Il n’y a pas de condition de grief en matière de caducité de déclaration d’appel. La cour d’appel n’a pas à rechercher si l’irrégularité imputable à l’appelant a causé un grief à l’intimé dès lors que la caducité de la déclaration d’appel est encourue au titre, non pas d’un vice de forme, mais de l’absence notification et/ou de signification des conclusions d’appel dans les délais requis par le code de procédure civile.

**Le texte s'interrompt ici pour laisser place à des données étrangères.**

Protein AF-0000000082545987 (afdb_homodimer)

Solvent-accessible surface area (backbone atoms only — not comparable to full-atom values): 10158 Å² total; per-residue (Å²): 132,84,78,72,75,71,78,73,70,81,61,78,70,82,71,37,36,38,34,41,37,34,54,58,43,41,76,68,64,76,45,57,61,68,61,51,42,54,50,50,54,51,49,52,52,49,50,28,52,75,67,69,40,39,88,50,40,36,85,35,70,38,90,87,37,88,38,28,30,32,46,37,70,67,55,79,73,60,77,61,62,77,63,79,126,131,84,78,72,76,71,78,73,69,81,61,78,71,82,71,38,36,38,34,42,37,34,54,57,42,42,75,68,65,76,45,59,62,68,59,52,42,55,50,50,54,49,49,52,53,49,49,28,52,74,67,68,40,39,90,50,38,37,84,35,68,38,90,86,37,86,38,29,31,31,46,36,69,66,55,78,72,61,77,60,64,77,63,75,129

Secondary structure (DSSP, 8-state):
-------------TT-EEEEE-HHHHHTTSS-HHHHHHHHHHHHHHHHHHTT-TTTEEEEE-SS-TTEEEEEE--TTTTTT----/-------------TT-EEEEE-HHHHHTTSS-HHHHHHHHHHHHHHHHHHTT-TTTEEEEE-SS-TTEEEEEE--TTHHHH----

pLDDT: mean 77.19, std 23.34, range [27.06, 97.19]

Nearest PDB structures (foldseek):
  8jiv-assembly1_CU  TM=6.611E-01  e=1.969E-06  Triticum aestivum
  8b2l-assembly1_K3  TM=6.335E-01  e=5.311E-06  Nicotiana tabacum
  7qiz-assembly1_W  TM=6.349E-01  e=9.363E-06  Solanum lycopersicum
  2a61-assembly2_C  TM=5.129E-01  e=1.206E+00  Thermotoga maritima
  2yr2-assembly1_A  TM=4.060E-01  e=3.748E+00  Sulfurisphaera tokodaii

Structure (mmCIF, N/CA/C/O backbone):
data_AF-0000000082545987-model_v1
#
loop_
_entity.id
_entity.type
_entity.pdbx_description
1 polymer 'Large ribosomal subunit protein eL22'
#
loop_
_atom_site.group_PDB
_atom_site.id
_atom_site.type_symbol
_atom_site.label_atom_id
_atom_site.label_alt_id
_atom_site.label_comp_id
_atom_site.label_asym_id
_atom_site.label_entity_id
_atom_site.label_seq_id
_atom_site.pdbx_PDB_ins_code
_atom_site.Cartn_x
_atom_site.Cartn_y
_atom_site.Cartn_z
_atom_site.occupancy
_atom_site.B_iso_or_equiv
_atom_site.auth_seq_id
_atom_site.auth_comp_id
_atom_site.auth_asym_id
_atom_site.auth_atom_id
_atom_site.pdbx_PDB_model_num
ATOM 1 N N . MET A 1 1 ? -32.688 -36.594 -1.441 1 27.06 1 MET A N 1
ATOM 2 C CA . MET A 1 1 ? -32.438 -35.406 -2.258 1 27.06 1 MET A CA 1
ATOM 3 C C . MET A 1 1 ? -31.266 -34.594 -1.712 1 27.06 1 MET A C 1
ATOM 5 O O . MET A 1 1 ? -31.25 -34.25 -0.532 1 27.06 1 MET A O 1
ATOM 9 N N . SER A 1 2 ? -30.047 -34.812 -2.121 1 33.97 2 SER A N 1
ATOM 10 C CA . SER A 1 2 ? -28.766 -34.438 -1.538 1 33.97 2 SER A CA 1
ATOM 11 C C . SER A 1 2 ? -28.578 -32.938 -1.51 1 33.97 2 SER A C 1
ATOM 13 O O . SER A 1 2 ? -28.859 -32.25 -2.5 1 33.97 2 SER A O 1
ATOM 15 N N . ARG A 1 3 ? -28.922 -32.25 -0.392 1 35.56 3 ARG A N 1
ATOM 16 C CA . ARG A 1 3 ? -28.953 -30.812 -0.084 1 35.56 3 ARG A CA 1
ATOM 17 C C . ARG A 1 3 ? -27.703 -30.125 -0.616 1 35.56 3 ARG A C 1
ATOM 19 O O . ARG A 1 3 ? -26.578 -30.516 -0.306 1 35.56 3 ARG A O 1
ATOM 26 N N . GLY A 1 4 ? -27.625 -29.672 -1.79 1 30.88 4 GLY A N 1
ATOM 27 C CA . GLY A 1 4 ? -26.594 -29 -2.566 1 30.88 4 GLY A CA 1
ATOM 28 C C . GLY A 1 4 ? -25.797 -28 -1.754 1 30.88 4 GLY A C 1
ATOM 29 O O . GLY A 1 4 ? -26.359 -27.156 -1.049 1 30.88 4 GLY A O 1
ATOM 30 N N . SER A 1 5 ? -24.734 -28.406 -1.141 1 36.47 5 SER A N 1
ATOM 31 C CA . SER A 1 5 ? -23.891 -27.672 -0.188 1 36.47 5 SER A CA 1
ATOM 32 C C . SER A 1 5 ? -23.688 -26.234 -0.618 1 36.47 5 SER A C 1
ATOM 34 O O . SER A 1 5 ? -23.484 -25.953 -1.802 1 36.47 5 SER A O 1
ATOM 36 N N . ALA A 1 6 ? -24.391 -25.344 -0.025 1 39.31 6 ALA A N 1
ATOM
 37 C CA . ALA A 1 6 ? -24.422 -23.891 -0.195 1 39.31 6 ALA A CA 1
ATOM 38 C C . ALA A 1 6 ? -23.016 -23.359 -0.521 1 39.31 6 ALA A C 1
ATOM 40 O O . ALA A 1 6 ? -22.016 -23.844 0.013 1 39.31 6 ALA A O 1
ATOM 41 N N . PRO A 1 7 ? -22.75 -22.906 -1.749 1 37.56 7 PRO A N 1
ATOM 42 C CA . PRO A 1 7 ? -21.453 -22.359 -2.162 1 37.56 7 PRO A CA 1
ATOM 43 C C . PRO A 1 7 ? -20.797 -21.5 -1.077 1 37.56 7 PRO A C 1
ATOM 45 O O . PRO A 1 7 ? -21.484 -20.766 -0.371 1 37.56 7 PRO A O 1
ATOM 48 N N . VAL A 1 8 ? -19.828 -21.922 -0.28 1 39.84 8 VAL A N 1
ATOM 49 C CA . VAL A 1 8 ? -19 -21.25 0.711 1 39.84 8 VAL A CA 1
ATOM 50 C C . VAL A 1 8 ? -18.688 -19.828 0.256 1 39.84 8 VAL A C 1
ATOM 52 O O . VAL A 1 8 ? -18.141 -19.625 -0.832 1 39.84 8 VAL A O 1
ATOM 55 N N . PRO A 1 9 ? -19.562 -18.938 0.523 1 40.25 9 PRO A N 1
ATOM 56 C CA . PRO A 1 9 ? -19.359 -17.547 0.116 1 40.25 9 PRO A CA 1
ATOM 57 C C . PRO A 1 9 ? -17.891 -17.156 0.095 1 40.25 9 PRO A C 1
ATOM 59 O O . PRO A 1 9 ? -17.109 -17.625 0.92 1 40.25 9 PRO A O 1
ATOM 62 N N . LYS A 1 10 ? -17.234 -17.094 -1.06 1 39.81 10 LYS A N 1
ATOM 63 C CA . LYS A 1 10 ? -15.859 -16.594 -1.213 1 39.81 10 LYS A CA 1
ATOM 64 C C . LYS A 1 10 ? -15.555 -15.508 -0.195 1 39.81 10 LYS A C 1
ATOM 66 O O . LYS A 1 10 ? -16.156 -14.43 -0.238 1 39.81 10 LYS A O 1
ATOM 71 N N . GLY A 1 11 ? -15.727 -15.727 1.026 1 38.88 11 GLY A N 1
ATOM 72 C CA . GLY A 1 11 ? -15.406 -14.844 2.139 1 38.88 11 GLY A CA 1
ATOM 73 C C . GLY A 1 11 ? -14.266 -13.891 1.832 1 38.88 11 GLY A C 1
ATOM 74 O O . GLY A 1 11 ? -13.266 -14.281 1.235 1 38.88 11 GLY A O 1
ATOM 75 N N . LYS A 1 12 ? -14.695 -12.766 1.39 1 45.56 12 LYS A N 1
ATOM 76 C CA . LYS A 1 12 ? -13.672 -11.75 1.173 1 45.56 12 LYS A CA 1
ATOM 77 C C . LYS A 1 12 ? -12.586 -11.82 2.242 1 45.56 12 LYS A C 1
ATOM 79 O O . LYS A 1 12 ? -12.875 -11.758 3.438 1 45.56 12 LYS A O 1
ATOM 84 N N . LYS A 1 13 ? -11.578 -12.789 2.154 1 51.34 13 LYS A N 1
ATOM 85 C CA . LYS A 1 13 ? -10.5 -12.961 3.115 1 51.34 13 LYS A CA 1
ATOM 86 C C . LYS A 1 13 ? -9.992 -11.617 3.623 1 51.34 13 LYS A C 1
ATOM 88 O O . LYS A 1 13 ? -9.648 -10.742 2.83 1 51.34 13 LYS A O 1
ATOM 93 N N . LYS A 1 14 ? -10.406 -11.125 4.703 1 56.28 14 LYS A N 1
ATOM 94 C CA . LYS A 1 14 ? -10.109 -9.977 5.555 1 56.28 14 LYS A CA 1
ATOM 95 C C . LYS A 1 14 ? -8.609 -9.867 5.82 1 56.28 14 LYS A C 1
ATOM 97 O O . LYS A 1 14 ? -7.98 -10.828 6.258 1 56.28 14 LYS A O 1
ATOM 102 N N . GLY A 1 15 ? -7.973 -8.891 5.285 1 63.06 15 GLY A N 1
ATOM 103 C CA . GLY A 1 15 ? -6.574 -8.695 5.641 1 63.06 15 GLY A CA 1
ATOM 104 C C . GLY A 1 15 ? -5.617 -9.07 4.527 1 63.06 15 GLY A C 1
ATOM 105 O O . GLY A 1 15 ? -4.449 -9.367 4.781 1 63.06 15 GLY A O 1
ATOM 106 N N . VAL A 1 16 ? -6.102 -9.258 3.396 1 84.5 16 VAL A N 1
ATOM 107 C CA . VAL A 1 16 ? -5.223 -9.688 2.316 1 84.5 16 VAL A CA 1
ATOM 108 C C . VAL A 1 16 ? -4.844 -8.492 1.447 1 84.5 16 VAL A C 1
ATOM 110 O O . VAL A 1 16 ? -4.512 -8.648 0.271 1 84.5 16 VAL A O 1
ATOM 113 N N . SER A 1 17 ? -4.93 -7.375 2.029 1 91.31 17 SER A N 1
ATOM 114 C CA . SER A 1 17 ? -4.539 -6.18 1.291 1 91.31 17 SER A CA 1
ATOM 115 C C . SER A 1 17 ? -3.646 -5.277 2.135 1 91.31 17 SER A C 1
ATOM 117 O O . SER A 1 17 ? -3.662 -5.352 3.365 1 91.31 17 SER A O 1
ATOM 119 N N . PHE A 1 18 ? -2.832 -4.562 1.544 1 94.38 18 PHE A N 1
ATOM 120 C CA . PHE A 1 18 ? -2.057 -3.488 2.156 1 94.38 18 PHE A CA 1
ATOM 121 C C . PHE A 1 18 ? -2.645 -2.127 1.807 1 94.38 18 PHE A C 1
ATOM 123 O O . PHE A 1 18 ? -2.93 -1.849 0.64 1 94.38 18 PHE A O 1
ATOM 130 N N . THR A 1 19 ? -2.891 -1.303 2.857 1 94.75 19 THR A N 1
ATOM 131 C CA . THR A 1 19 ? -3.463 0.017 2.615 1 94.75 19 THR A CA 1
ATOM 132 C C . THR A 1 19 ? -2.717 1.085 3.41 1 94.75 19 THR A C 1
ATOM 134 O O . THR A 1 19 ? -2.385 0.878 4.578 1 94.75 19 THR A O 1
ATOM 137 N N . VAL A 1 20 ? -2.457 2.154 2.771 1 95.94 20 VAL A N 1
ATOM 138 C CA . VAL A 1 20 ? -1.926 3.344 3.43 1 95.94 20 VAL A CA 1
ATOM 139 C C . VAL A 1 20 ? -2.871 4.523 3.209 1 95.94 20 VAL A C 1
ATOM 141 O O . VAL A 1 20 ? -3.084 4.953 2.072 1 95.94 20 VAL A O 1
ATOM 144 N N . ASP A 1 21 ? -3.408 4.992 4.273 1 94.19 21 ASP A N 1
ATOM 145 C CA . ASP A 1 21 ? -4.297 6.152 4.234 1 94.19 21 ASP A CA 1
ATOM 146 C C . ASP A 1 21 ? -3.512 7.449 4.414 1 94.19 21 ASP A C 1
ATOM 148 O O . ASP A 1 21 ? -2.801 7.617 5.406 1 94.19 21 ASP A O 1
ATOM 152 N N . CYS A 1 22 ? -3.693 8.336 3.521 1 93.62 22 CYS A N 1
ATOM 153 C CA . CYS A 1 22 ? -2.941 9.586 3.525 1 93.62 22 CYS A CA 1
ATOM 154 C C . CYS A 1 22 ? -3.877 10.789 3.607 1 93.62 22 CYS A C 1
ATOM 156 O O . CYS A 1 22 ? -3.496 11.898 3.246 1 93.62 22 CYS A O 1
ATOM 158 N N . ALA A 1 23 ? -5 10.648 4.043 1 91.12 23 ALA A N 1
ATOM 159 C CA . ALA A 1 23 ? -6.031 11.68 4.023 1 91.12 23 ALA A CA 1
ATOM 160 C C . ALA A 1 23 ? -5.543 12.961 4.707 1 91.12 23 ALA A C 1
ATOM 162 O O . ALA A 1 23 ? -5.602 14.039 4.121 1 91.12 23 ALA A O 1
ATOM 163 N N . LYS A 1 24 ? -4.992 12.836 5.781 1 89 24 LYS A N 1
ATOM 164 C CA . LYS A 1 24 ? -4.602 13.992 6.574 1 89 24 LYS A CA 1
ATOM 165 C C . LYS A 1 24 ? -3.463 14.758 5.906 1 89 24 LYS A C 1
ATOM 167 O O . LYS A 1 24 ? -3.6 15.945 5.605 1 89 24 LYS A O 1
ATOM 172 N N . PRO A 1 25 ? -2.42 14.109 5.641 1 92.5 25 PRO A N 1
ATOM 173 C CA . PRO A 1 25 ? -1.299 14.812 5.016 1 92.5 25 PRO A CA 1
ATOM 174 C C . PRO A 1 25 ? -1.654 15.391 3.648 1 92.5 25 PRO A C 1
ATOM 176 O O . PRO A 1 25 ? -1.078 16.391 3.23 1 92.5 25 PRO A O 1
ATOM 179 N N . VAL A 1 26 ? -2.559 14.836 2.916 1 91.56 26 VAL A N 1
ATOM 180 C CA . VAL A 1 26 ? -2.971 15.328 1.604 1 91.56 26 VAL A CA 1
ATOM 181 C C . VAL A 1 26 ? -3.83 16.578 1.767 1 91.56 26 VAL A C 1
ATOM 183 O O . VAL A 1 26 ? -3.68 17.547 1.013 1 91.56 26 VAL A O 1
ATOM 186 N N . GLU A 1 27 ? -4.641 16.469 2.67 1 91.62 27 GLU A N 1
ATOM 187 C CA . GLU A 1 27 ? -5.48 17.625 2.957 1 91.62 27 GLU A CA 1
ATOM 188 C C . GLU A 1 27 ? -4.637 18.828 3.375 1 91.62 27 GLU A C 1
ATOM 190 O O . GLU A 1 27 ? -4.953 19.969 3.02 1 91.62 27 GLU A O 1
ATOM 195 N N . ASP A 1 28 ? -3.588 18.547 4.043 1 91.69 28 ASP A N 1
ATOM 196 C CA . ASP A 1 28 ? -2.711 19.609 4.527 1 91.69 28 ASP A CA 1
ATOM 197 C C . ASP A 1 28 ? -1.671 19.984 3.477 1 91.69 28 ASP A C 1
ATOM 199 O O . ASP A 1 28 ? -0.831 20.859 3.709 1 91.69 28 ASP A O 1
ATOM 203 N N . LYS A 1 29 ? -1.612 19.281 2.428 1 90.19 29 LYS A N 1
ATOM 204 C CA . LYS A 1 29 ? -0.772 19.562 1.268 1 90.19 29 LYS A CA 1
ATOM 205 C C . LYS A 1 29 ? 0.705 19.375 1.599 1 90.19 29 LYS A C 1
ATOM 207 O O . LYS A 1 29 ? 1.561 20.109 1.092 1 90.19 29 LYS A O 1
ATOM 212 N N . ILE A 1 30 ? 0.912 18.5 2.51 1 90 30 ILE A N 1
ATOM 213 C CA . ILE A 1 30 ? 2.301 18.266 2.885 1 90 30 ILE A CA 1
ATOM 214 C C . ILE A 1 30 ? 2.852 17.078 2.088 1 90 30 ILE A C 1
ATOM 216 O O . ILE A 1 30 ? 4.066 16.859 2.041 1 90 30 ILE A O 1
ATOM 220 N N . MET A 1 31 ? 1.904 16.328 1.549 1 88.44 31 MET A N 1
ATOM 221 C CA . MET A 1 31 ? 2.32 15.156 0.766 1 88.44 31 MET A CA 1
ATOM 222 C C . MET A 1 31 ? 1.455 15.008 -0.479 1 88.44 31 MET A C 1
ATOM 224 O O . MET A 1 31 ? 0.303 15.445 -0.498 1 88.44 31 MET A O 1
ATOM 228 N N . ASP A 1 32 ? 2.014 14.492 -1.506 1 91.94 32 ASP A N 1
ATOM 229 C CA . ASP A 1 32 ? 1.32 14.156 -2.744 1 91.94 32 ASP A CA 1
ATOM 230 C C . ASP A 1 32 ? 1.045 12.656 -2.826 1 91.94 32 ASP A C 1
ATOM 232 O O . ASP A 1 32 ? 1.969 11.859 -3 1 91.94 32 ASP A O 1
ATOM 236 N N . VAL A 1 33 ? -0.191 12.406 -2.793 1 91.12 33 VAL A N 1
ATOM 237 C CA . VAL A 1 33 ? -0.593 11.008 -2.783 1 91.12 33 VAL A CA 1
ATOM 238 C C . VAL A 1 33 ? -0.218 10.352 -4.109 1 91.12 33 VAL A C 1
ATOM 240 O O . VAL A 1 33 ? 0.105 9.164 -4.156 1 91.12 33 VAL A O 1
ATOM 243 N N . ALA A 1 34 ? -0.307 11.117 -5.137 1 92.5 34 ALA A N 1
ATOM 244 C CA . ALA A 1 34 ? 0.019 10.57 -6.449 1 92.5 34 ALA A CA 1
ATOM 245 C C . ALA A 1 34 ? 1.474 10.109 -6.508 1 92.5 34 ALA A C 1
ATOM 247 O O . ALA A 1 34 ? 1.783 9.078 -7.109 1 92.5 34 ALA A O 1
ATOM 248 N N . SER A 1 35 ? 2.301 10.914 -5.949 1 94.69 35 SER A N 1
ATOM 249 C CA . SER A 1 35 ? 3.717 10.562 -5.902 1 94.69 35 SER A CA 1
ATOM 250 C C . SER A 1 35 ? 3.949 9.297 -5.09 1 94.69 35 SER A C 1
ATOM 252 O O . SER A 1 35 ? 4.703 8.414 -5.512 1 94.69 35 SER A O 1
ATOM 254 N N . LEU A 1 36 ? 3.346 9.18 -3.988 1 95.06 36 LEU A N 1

En l’espèce, en application des dispositions de l’article 908 du code de procédure civile, la SAS POSYTEC, appelante, devait notifier ses conclusions d’appel, à la cour ainsi qu’à l’avocat de l’intimé, au plus tard le jeudi 26 juin 2025 à minuit, ce qu’elle n’a pas fait. Il n’est pas justifié d’un cas de force majeure concernant l’appelante ni d’une demande d’aide juridictionnelle présentée antérieurement à la déclaration d’appel.
La caducité de la déclaration d’appel sera donc constatée.

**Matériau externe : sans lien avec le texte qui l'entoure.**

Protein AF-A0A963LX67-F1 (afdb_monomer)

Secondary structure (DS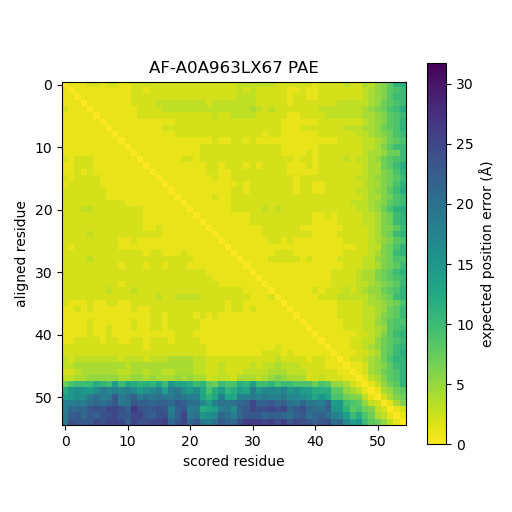SP, 8-state):
---STTHHHHHHHHHHHHHTT--HHHHHHSPPPSS-GGGGGG---S-SS--PPP-

Foldseek 3Di:
DDDDPCPVVLVVVVVVCVVVVDDLVNLCPDQADPPDPSSVSSVPDDDPDDDDDDD

Nearest PDB structures (foldseek):
  2rab-assembly1_A  TM=9.542E-01  e=2.131E-03  Marichromatium gracile
  3eao-assembly2_D  TM=9.709E-01  e=2.786E-03  Rattus norvegicus
  2tpr-assembly1_B  TM=9.797E-01  e=1.218E-02  Crithidia fasciculata
  7pvj-assembly2_C  TM=9.454E-01  e=8.145E-03  Brugia malayi
  4j56-assembly1_B  TM=9.828E-01  e=1.393E-02  Plasmodium falciparum 3D7

Mean predicted aligned error: 4.0 Å

Structure (mmCIF, N/CA/C/O backbone):
data_AF-A0A963LX67-F1
#
_entry.id   AF-A0A963LX67-F1
#
loop_
_atom_site.group_PDB
_atom_site.id
_atom_site.type_symbol
_atom_site.label_atom_id
_atom_site.label_alt_id
_atom_site.label_comp_id
_atom_site.label_asym_id
_atom_site.label_entity_id
_atom_site.label_seq_id
_atom_site.pdbx_PDB_ins_code
_atom_site.Cartn_x
_atom_site.Cartn_y
_atom_site.Cartn_z
_atom_site.occupancy
_atom_site.B_iso_or_equiv
_atom_site.auth_seq_id
_atom_site.auth_comp_id
_atom_site.auth_asym_id
_atom_site.auth_atom_id
_atom_site.pdbx_PDB_model_num
ATOM 1 N N . HIS A 1 1 ? 4.076 5.907 1.642 1.00 95.19 1 HIS A N 1
ATOM 2 C CA . HIS A 1 1 ? 5.143 6.647 0.934 1.00 95.19 1 HIS A CA 1
ATOM 3 C C . HIS A 1 1 ? 5.821 5.694 -0.024 1.00 95.19 1 HIS A C 1
ATOM 5 O O . HIS A 1 1 ? 5.988 4.538 0.340 1.00 95.19 1 HIS A O 1
ATOM 11 N N . MET A 1 2 ? 6.166 6.154 -1.221 1.00 97.88 2 MET A N 1
ATOM 12 C CA . MET A 1 2 ? 6.753 5.319 -2.266 1.00 97.88 2 MET A CA 1
ATOM 13 C C . MET A 1 2 ? 7.855 6.098 -2.982 1.00 97.88 2 MET A C 1
ATOM 15 O O . MET A 1 2 ? 7.723 7.303 -3.179 1.00 97.88 2 MET A O 1
ATOM 19 N N . VAL A 1 3 ? 8.913 5.396 -3.376 1.00 98.38 3 VAL A N 1
ATOM 20 C CA . VAL A 1 3 ? 9.920 5.837 -4.346 1.00 98.38 3 VAL A CA 1
ATOM 21 C C . VAL A 1 3 ? 10.060 4.712 -5.362 1.00 98.38 3 VAL A C 1
ATOM 23 O O . VAL A 1 3 ? 10.186 3.554 -4.972 1.00 98.38 3 VAL A O 1
ATOM 26 N N . GLY A 1 4 ? 10.029 5.050 -6.647 1.00 97.94 4 GLY A N 1
ATOM 27 C CA . GLY A 1 4 ? 10.141 4.090 -7.740 1.00 97.94 4 GLY A CA 1
ATOM 28 C C . GLY A 1 4 ? 9.361 4.539 -8.976 1.00 97.94 4 GLY A C 1
ATOM 29 O O . GLY A 1 4 ? 8.773 5.625 -8.959 1.00 97.94 4 GLY A O 1
ATOM 30 N N . PRO A 1 5 ? 9.361 3.719 -10.040 1.00 98.19 5 PRO A N 1
ATOM 31 C CA . PRO A 1 5 ? 8.492 3.920 -11.196 1.00 98.19 5 PRO A CA 1
ATOM 32 C C . PRO A 1 5 ? 7.022 4.024 -10.775 1.00 98.19 5 PRO A C 1
ATOM 34 O O . PRO A 1 5 ? 6.609 3.382 -9.809 1.00 98.19 5 PRO A O 1
ATOM 37 N N . ASP A 1 6 ? 6.260 4.855 -11.484 1.00 98.19 6 ASP A N 1
ATOM 38 C CA . ASP A 1 6 ? 4.808 5.027 -11.328 1.00 98.19 6 ASP A CA 1
ATOM 39 C C . ASP A 1 6 ? 4.331 5.435 -9.917 1.00 98.19 6 ASP A C 1
ATOM 41 O O . ASP A 1 6 ? 3.157 5.307 -9.562 1.00 98.19 6 ASP A O 1
ATOM 45 N N . ALA A 1 7 ? 5.239 5.931 -9.065 1.00 98.56 7 ALA A N 1
ATOM 46 C CA . ALA A 1 7 ? 4.914 6.281 -7.684 1.00 98.56 7 ALA A CA 1
ATOM 47 C C . ALA A 1 7 ? 3.848 7.386 -7.589 1.00 98.56 7 ALA A C 1
ATOM 49 O O . ALA A 1 7 ? 3.048 7.378 -6.653 1.00 98.56 7 ALA A O 1
ATOM 50 N N . GLY A 1 8 ? 3.819 8.323 -8.544 1.00 98.56 8 GLY A N 1
ATOM 51 C CA . GLY A 1 8 ? 2.794 9.367 -8.599 1.00 98.56 8 GLY A CA 1
ATOM 52 C C . GLY A 1 8 ? 1.408 8.779 -8.861 1.00 98.56 8 GLY A C 1
ATOM 53 O O . GLY A 1 8 ? 0.461 9.064 -8.131 1.00 98.56 8 GLY A O 1
ATOM 54 N N . GLU A 1 9 ? 1.316 7.899 -9.850 1.00 98.56 9 GLU A N 1
ATOM 55 C CA . GLU A 1 9 ? 0.108 7.222 -10.310 1.00 98.56 9 GLU A CA 1
ATOM 56 C C . GLU A 1 9 ? -0.458 6.300 -9.221 1.00 98.56 9 GLU A C 1
ATOM 58 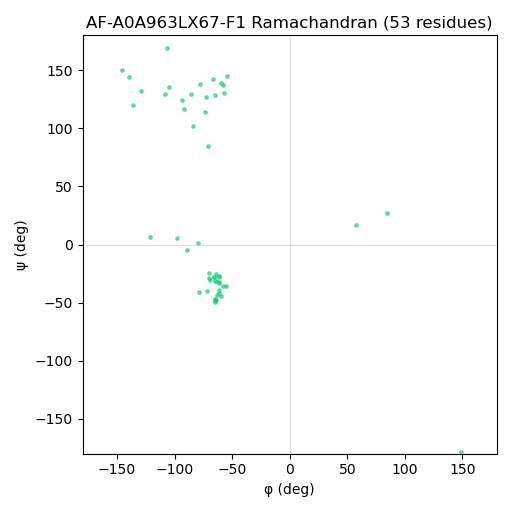O O . GLU A 1 9 ? -1.645 6.370 -8.893 1.00 98.56 9 GLU A O 1
ATOM 63 N N . ILE A 1 10 ? 0.400 5.489 -8.594 1.00 98.62 10 ILE A N 1
ATOM 64 C CA . ILE A 1 10 ? 0.019 4.567 -7.516 1.00 98.62 10 ILE A CA 1
ATOM 65 C C . ILE A 1 10 ? -0.465 5.345 -6.285 1.00 98.62 10 ILE A C 1
ATOM 67 O O . ILE A 1 10 ? -1.542 5.073 -5.744 1.00 98.62 10 ILE A O 1
ATOM 71 N N . VAL A 1 11 ? 0.301 6.348 -5.839 1.00 98.56 11 VAL A N 1
ATOM 72 C CA . VAL A 1 11 ? -0.048 7.120 -4.636 1.00 98.56 11 VAL A CA 1
ATOM 73 C C . VAL A 1 11 ? -1.278 8.002 -4.871 1.00 98.56 11 VAL A C 1
ATOM 75 O O . VAL A 1 11 ? -2.060 8.186 -3.937 1.00 98.56 11 VAL A O 1
ATOM 78 N N . GLN A 1 12 ? -1.524 8.483 -6.094 1.00 98.69 12 GLN A N 1
ATOM 79 C CA . GLN A 1 12 ? -2.747 9.215 -6.438 1.00 98.69 12 GLN A CA 1
ATOM 80 C C . GLN A 1 12 ? -4.009 8.355 -6.250 1.00 98.69 12 GLN A C 1
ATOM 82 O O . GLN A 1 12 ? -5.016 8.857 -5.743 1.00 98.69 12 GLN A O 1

La SAS POSYTEC sera condamnée aux entiers dépens de la présente procédure d’appel.
PAR CES MOTIFS
Nous, Christophe RUIN, magistrat de la mise en état, assisté de Nadia BELAROUI, greffière,
— Prononçons la caducité de la déclaration d’appel formée le 26 mars 2025 par la SAS POSYTEC à l’encontre du jugement (RG 22/00489) rendu le12 mars 2025 par le conseil de prud’hommes de CLERMONT-FERRAND ;
— Constatons en conséquence l’extinction de l’instance d’appel (RG 25/00514) et le dessaisissement de la cour ;
— Condamnons la SAS POSYTEC aux entiers dépens de la procédure d’appel ;
— Rappelons que la présente ordonnance peut être déférée par requête à la cour dans les quinze jours.